Type Checking and Casting
A named type can defined in Sally by defining it like you would define
a function, but with no range type, and with no definition, instead the
token type
, as in:
int semaphore type
In Sally, two types are equivalent if:
- Both are named and their names are the same; or
- Neither is named and they are structurally equivalent.
(By named, I of course mean, named by the user, not intrinsic to the
language. Even though int
is technically a name, it's unnamed for
our purposes here.)
Values can be cast from one type to another. This is invaluable for any structured data access in Sally.
No conversions are done during type casting. Types can only be
cast to other types of the same size (number of elements -- you can
cast char
to int
but not to int int
or void
.)
Typecasts are performed with the as
operator, as in
as char 7
to represent a bell.
EXERCISE: Implement type variables, so that one could define functions like
`1 `2 swap `2 `1 $2 $1
...which would be applicable no matter what types were passed to and
received from swap
, as long as the types were consistent (all
`1
's are the same type and all `2
's are the same type, for any
given application of swap
.)
There are several ways one may want to attempt this. One is by using the process of unification to make sure all type variables are used consistently. Adding this to Sally may be excessively tricky because of the way it does type checking. With a stack of types, there may be a more efficient algorithm for replacing type variables with instances, and subsequently checking them for consistency.
Libraries, Side Effects, and main
Libraries can be included before the first function definition in a
program. There is no special "include" token, the library is simply
named, and if a file named that (plus the extension .sal
) is located,
it is (virtually) inserted into that point in the program.
For example, many of the sample programs begin with the token
stdlib
. This loads the file stdlib.sal
into that point in the
program, introducing a handful of function prototypes.
Libraries are also how Sally deals with side effects. The philosophy is that if the programmer wants to disturb the purity of the functional paradigm by introducing side effects, they may do so, but they will be made clearly aware of the fact.

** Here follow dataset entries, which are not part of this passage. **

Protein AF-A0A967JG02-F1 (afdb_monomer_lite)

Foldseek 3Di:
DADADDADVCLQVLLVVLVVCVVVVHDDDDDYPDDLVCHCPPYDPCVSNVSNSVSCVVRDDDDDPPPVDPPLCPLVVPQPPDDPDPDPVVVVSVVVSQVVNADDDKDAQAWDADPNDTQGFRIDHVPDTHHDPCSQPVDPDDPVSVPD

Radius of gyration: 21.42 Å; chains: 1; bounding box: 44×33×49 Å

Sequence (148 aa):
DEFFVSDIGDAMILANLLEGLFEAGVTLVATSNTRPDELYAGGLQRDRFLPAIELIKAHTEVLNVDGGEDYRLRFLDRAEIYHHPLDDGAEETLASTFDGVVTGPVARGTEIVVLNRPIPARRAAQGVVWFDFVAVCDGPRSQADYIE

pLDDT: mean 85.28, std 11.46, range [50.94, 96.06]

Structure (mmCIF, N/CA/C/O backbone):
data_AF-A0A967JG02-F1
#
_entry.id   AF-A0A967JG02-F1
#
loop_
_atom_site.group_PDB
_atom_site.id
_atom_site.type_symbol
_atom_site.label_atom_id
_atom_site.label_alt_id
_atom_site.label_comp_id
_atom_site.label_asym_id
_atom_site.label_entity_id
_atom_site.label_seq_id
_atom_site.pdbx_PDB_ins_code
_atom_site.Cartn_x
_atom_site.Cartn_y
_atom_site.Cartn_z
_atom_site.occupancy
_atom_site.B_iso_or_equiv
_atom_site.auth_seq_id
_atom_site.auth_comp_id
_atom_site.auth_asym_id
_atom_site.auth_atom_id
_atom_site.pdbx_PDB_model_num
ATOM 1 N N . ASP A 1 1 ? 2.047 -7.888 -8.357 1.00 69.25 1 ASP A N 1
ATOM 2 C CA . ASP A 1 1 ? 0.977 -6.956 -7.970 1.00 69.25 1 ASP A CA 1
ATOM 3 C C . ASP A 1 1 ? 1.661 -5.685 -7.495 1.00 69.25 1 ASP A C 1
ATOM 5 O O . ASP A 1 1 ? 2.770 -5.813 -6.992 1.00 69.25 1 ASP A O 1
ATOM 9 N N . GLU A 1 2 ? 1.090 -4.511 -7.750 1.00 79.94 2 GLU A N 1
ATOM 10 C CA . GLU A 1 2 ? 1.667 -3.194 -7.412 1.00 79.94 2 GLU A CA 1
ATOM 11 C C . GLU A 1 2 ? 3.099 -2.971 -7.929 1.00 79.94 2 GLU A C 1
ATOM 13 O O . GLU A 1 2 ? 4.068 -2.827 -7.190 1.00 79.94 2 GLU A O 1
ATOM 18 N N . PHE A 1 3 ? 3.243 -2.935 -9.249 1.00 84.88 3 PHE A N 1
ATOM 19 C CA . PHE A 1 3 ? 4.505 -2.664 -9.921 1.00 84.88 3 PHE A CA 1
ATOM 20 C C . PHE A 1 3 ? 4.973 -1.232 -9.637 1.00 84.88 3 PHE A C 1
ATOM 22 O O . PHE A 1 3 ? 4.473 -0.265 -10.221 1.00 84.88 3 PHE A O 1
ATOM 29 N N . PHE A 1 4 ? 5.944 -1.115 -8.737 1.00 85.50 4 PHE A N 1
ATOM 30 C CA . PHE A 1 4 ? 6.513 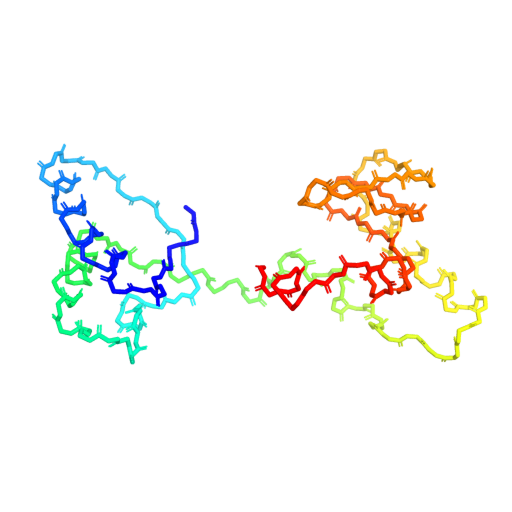0.133 -8.252 1.00 85.50 4 PHE A CA 1
ATOM 31 C C . PHE A 1 4 ? 8.028 -0.018 -8.078 1.00 85.50 4 PHE A C 1
ATOM 33 O O . PHE A 1 4 ? 8.516 -1.098 -7.756 1.00 85.50 4 PHE A O 1
ATOM 40 N N . VAL A 1 5 ? 8.776 1.061 -8.324 1.00 83.81 5 VAL A N 1
ATOM 41 C CA . VAL A 1 5 ? 10.244 1.080 -8.238 1.00 83.81 5 VAL A CA 1
ATOM 42 C C . VAL A 1 5 ? 10.666 2.323 -7.463 1.00 83.81 5 VAL A C 1
ATOM 44 O O . VAL A 1 5 ? 10.423 3.443 -7.923 1.00 83.81 5 VAL A O 1
ATOM 47 N N . SER A 1 6 ? 11.295 2.130 -6.302 1.00 81.44 6 SER A N 1
ATOM 48 C CA . SER A 1 6 ? 11.706 3.205 -5.385 1.00 81.44 6 SER A CA 1
ATOM 49 C C . SER A 1 6 ? 13.218 3.378 -5.258 1.00 81.44 6 SER A C 1
ATOM 51 O O . SER A 1 6 ? 13.665 4.482 -4.938 1.00 81.44 6 SER A O 1
ATOM 53 N N . ASP A 1 7 ? 14.019 2.349 -5.551 1.00 83.19 7 ASP A N 1
ATOM 54 C CA . ASP A 1 7 ? 15.478 2.418 -5.463 1.00 83.19 7 ASP A CA 1
ATOM 55 C C . ASP A 1 7 ? 16.218 1.941 -6.725 1.00 83.19 7 ASP A C 1
ATOM 57 O O . ASP A 1 7 ? 15.660 1.361 -7.657 1.00 83.19 7 ASP A O 1
ATOM 61 N N . ILE A 1 8 ? 17.508 2.284 -6.777 1.00 75.69 8 ILE A N 1
ATOM 62 C CA . ILE A 1 8 ? 18.374 2.053 -7.939 1.00 75.69 8 ILE A CA 1
ATOM 63 C C . ILE A 1 8 ? 18.764 0.577 -8.112 1.00 75.69 8 ILE A C 1
ATOM 65 O O . ILE A 1 8 ? 19.008 0.136 -9.235 1.00 75.69 8 ILE A O 1
ATOM 69 N N . GLY A 1 9 ? 18.855 -0.181 -7.017 1.00 77.56 9 GLY A N 1
ATOM 70 C CA . GLY A 1 9 ? 19.168 -1.606 -7.049 1.00 77.56 9 GLY A CA 1
ATOM 71 C C . GLY A 1 9 ? 18.028 -2.387 -7.687 1.00 77.56 9 GLY A C 1
ATOM 72 O O . GLY A 1 9 ? 18.263 -3.148 -8.630 1.00 77.56 9 GLY A O 1
ATOM 73 N N . ASP A 1 10 ? 16.802 -2.100 -7.253 1.00 75.50 10 ASP A N 1
ATOM 74 C CA . ASP A 1 10 ? 15.576 -2.650 -7.828 1.00 75.50 10 ASP A CA 1
ATOM 75 C C . ASP A 1 10 ? 15.484 -2.345 -9.321 1.00 75.50 10 ASP A C 1
ATOM 77 O O . ASP A 1 10 ? 15.312 -3.251 -10.137 1.00 75.50 10 ASP A O 1
ATOM 81 N N . ALA A 1 11 ? 15.708 -1.085 -9.703 1.00 76.31 11 ALA A N 1
ATOM 82 C CA . ALA A 1 11 ? 15.690 -0.655 -11.096 1.00 76.31 11 ALA A CA 1
ATOM 83 C C . ALA A 1 11 ? 16.651 -1.470 -11.987 1.00 76.31 11 ALA A C 1
ATOM 85 O O . ALA A 1 11 ? 16.298 -1.865 -13.101 1.00 76.31 11 ALA A O 1
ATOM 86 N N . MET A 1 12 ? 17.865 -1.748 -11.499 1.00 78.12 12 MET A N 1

Having said that, Sally can only perform side-effect communications
by including the library called sidefxio
-- thus reminding the
programmer that there are side effect communications at work in the
following program.
Without including this library Sally is limited to batch communications.
In both schemes, the function called main
is the function which is
applied when the entire program is run. main
may have any number
of arguments and any number of return values, although they may only
be of int
type. For each argument, a value is required as a
command-line argument when the program is run; for each result, the
resultant value is displayed at the end of the program.

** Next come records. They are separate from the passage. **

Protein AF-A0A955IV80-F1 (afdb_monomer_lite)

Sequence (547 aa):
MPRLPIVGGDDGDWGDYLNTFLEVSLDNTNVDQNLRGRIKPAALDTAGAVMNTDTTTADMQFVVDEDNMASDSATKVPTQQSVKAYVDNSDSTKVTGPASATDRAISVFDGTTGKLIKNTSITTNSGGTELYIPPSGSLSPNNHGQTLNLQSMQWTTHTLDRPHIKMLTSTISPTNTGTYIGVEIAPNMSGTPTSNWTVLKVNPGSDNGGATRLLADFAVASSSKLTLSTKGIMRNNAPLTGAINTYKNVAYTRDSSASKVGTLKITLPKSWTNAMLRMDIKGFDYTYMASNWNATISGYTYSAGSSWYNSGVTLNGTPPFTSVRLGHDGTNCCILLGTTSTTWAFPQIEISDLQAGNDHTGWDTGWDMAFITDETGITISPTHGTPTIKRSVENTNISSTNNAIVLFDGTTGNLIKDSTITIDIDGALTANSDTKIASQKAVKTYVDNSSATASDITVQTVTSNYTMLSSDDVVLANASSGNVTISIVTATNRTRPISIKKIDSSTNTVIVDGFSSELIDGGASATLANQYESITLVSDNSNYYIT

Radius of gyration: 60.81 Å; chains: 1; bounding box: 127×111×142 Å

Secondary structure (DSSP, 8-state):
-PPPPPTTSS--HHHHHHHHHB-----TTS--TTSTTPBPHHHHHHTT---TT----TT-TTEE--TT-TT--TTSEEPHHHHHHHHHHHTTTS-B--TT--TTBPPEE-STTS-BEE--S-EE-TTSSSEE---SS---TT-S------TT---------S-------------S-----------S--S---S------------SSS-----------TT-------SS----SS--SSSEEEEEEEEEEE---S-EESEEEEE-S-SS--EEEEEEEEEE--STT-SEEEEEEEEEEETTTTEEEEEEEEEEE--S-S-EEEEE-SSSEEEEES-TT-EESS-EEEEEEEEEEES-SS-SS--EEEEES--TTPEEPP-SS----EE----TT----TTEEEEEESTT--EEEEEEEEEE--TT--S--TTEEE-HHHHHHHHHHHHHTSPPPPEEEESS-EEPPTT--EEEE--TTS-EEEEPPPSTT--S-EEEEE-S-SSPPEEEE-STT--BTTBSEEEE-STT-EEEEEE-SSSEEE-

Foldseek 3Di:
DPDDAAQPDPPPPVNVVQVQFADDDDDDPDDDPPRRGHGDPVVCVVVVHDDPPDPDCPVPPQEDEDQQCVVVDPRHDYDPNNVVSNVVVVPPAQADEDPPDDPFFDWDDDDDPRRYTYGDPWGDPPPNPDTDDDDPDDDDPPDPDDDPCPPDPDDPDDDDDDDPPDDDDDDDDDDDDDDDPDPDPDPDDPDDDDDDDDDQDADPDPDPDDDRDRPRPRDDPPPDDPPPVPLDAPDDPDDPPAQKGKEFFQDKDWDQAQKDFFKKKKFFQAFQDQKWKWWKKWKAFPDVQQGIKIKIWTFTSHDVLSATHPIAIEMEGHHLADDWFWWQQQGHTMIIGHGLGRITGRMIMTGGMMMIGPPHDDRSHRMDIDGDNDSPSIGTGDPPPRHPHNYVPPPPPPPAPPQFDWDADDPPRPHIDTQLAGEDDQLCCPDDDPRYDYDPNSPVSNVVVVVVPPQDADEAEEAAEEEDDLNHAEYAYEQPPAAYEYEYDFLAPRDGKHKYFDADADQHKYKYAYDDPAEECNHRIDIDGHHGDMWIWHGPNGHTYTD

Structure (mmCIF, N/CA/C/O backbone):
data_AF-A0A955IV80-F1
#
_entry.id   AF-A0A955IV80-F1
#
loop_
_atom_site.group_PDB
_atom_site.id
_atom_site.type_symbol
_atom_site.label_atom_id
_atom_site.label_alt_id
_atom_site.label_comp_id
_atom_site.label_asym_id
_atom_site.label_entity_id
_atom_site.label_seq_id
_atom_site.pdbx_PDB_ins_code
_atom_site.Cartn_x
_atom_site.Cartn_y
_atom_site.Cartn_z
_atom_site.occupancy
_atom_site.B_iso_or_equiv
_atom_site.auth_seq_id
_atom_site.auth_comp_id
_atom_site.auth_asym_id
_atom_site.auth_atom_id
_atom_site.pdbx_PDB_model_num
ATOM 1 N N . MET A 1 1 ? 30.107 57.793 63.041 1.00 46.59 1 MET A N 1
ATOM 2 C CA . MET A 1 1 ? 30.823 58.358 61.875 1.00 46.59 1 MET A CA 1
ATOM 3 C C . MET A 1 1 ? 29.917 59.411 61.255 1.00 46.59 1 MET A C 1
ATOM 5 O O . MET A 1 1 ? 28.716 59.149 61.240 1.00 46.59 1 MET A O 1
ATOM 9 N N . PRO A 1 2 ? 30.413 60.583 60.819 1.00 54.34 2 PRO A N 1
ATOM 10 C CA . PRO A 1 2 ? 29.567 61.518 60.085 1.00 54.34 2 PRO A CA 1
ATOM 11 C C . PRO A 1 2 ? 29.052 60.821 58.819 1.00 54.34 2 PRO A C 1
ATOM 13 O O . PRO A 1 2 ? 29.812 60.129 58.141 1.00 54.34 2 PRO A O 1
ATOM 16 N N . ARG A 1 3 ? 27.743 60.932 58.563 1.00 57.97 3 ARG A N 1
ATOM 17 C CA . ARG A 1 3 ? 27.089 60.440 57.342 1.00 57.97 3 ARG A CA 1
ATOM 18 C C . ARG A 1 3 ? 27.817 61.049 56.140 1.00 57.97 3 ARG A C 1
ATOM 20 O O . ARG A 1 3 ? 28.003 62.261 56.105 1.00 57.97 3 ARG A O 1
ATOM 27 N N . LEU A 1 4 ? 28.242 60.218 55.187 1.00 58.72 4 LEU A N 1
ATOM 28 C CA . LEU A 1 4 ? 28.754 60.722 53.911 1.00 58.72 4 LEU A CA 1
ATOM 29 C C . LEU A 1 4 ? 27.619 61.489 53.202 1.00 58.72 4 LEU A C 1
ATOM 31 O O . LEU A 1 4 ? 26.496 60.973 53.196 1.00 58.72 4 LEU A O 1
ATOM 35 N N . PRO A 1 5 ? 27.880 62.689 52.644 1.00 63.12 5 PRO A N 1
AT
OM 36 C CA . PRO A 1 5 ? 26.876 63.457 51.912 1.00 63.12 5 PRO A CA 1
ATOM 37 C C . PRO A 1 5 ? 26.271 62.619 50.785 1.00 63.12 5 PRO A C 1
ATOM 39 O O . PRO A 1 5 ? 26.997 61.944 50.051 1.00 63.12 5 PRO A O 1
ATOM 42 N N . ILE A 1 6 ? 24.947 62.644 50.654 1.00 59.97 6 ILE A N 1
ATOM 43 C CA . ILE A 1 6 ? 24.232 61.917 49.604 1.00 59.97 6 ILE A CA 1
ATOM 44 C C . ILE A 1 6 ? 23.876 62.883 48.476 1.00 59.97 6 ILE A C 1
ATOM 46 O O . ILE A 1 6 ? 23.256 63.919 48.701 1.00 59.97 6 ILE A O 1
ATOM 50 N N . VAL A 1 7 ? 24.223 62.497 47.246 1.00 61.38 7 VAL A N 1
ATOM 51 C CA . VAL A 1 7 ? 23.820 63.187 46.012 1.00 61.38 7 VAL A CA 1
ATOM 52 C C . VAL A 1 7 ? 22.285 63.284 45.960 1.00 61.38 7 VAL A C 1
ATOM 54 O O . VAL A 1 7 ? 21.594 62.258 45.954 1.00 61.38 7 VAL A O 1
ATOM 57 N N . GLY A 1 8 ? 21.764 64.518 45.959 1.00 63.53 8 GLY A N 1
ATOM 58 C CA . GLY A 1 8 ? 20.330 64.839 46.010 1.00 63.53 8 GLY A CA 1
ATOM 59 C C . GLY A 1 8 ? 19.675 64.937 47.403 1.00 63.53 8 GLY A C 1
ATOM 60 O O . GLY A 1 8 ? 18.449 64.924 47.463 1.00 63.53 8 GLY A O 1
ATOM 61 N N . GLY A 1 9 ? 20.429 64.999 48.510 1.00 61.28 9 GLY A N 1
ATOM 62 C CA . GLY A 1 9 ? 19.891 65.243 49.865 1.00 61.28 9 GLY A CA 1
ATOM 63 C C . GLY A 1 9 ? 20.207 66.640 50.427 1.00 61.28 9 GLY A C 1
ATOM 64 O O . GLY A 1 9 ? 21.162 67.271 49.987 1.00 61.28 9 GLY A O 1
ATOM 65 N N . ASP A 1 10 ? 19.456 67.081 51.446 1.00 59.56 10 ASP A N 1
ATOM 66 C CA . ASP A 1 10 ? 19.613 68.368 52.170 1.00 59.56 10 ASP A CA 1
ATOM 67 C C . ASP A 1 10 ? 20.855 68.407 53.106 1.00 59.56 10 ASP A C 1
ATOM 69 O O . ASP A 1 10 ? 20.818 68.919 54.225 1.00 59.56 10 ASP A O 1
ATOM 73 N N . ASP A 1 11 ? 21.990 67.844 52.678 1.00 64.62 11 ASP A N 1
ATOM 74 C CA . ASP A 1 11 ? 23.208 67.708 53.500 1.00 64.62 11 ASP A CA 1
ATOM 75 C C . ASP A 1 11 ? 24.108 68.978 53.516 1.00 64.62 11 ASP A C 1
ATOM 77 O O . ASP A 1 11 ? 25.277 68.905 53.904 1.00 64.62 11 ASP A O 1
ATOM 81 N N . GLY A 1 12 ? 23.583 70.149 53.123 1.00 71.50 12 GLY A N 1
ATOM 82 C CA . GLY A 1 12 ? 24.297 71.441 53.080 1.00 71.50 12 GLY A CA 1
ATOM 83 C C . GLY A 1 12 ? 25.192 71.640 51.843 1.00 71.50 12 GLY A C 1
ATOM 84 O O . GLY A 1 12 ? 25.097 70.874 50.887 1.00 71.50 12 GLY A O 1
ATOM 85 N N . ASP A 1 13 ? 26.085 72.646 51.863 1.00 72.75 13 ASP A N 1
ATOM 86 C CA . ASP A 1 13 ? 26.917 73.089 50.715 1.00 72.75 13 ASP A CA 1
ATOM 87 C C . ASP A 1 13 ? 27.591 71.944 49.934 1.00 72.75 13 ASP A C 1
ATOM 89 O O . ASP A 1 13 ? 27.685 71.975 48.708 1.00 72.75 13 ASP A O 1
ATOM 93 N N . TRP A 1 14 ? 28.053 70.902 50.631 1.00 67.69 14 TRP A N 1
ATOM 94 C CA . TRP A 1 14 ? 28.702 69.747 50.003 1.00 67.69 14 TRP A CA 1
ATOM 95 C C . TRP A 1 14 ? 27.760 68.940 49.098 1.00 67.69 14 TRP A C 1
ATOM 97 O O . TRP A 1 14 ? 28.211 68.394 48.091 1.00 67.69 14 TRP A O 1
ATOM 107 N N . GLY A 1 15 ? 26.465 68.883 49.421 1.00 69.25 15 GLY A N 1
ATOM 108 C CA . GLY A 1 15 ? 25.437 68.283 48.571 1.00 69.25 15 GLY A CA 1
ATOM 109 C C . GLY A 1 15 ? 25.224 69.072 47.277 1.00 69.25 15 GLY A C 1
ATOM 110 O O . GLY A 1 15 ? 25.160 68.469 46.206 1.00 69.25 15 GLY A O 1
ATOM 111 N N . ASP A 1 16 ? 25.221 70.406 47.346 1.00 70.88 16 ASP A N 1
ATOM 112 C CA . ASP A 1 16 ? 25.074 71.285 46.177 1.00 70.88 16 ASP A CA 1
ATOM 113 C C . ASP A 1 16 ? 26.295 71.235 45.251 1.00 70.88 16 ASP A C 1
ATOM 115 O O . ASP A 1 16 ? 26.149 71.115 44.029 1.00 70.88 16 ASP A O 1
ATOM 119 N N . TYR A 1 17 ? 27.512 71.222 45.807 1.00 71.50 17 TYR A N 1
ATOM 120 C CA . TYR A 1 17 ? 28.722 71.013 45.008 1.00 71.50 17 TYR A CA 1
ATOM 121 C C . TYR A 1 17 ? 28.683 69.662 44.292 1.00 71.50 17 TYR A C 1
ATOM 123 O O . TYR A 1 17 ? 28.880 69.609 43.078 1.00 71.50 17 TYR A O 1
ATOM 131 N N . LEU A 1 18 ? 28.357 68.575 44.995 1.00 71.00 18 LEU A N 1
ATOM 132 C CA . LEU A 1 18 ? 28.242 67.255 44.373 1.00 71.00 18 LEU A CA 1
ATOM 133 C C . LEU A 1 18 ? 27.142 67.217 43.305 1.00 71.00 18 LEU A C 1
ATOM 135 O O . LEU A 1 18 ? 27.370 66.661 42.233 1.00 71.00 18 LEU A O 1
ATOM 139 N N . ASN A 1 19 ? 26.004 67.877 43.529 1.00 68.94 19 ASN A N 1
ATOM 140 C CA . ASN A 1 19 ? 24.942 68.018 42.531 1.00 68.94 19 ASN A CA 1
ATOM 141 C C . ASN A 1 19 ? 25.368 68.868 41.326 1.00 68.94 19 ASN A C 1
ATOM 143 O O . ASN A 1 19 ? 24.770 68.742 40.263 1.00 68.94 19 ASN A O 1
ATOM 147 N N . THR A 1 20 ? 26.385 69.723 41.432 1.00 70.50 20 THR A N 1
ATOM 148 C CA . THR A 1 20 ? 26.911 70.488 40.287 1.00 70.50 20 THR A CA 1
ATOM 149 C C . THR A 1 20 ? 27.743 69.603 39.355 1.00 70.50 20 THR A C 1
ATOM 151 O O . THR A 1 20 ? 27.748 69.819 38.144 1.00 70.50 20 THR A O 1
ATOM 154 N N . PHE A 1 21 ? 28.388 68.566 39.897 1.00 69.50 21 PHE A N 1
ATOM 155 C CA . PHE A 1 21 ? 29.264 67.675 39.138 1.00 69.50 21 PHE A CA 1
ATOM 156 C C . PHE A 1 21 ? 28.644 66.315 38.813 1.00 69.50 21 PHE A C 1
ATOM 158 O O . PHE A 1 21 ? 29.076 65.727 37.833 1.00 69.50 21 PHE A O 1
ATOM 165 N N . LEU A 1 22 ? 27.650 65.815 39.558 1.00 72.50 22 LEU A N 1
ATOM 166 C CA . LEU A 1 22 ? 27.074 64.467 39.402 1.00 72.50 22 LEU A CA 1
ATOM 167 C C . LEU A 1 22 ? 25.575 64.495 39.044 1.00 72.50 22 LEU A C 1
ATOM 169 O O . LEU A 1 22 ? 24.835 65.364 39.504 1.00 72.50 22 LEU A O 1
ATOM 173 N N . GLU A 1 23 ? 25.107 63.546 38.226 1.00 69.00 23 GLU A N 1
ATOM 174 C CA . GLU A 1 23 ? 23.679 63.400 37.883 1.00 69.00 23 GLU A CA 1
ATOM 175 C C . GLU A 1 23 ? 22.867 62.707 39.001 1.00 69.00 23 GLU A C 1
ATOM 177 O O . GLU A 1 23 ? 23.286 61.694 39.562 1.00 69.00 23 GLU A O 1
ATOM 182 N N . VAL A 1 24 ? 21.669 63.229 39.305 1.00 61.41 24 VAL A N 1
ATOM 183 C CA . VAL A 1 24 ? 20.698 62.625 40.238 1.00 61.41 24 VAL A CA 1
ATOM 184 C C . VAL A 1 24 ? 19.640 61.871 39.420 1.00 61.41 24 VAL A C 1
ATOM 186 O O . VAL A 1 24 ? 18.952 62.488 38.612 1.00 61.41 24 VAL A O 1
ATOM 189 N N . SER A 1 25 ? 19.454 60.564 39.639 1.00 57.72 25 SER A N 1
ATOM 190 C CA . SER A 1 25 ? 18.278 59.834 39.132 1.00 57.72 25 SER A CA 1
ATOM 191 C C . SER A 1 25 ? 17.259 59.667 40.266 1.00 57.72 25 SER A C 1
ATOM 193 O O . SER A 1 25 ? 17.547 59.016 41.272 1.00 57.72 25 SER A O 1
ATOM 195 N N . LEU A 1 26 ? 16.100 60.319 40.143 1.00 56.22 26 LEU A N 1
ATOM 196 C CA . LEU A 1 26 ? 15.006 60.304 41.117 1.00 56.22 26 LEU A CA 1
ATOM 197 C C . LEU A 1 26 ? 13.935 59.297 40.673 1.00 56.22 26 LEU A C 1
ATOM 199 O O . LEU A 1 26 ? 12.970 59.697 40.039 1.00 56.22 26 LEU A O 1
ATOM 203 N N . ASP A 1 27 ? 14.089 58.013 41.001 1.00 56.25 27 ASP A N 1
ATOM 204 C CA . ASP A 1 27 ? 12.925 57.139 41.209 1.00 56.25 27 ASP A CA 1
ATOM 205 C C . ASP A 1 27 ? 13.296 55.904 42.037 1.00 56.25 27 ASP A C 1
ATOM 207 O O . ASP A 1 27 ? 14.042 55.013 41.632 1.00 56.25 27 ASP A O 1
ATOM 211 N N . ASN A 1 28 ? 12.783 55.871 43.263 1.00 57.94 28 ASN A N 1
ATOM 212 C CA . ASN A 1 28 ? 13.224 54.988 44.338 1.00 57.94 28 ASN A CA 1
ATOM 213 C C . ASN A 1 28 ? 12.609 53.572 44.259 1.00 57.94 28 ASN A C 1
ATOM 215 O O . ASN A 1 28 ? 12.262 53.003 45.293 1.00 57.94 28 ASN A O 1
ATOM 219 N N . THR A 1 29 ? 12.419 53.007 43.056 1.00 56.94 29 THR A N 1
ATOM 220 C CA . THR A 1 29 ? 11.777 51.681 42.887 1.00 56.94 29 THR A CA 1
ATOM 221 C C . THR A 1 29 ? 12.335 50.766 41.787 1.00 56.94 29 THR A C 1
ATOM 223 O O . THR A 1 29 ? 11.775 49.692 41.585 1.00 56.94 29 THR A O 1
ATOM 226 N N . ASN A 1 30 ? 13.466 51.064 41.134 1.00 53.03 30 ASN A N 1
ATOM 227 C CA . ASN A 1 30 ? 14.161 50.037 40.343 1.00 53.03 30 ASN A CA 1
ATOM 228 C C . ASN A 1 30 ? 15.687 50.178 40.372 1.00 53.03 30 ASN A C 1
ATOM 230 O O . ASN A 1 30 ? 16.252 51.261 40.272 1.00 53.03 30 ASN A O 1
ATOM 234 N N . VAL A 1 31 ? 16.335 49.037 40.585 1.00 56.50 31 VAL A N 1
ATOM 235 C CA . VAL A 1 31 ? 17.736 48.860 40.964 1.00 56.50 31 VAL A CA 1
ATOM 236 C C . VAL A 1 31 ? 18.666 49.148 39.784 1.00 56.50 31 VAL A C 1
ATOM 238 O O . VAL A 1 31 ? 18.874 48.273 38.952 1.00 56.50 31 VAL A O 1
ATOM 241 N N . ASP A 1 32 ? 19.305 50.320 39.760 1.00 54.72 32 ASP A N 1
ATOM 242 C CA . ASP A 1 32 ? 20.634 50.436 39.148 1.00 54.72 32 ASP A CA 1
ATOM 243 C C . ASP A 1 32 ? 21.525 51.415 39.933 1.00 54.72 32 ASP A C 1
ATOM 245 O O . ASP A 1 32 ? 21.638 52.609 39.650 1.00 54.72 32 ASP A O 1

This little communications scheme is minimal, and limited, but it
does not introduce any side effects in any way, and is capable of
communicating any Turing-solvable problem, so it has some things
going for it. To get around the limitations, however, you have to
resort to side effect I/O, where you can use the print
and
input
functions to report and obtain information from the user
while the program is running.
EXERCISE: Loosen the constraints on the type of the main
function - allow arguments and return values of type char
.
EBNF Grammar
Program ::= {Definition}.
Definition ::= {Library} {Type} Name {Type}
("type" | "proto" | {Application}).
Type ::= "int" | "char" | "like" Name | Name.
Application ::= Primitive
| "$" Number
| (Name | "do" Number) {Instr}
| "as" {Type} Instr
| "if" Instr Instr Instr
| "the" Name.
Primitive ::= <<an integer notated in decimal like 123>>
| <<a character preceded by a single quote like 'A>>.
Change Log
2000.0226
- Original release.
2003.1104
- Added GNU Makefile.
- Added
bin/
andlib/
subdirectories. - Split
sally.c
intosally.c
andruntime.c
. - Added
libsally
library.
2010.0428
- Made compilable with
-ansi -pedantic
. - Made documentation conform to XHTML 1.0 Strict.
2011.1231
- Converted language document into Markdown format.
- Merged change log into main document.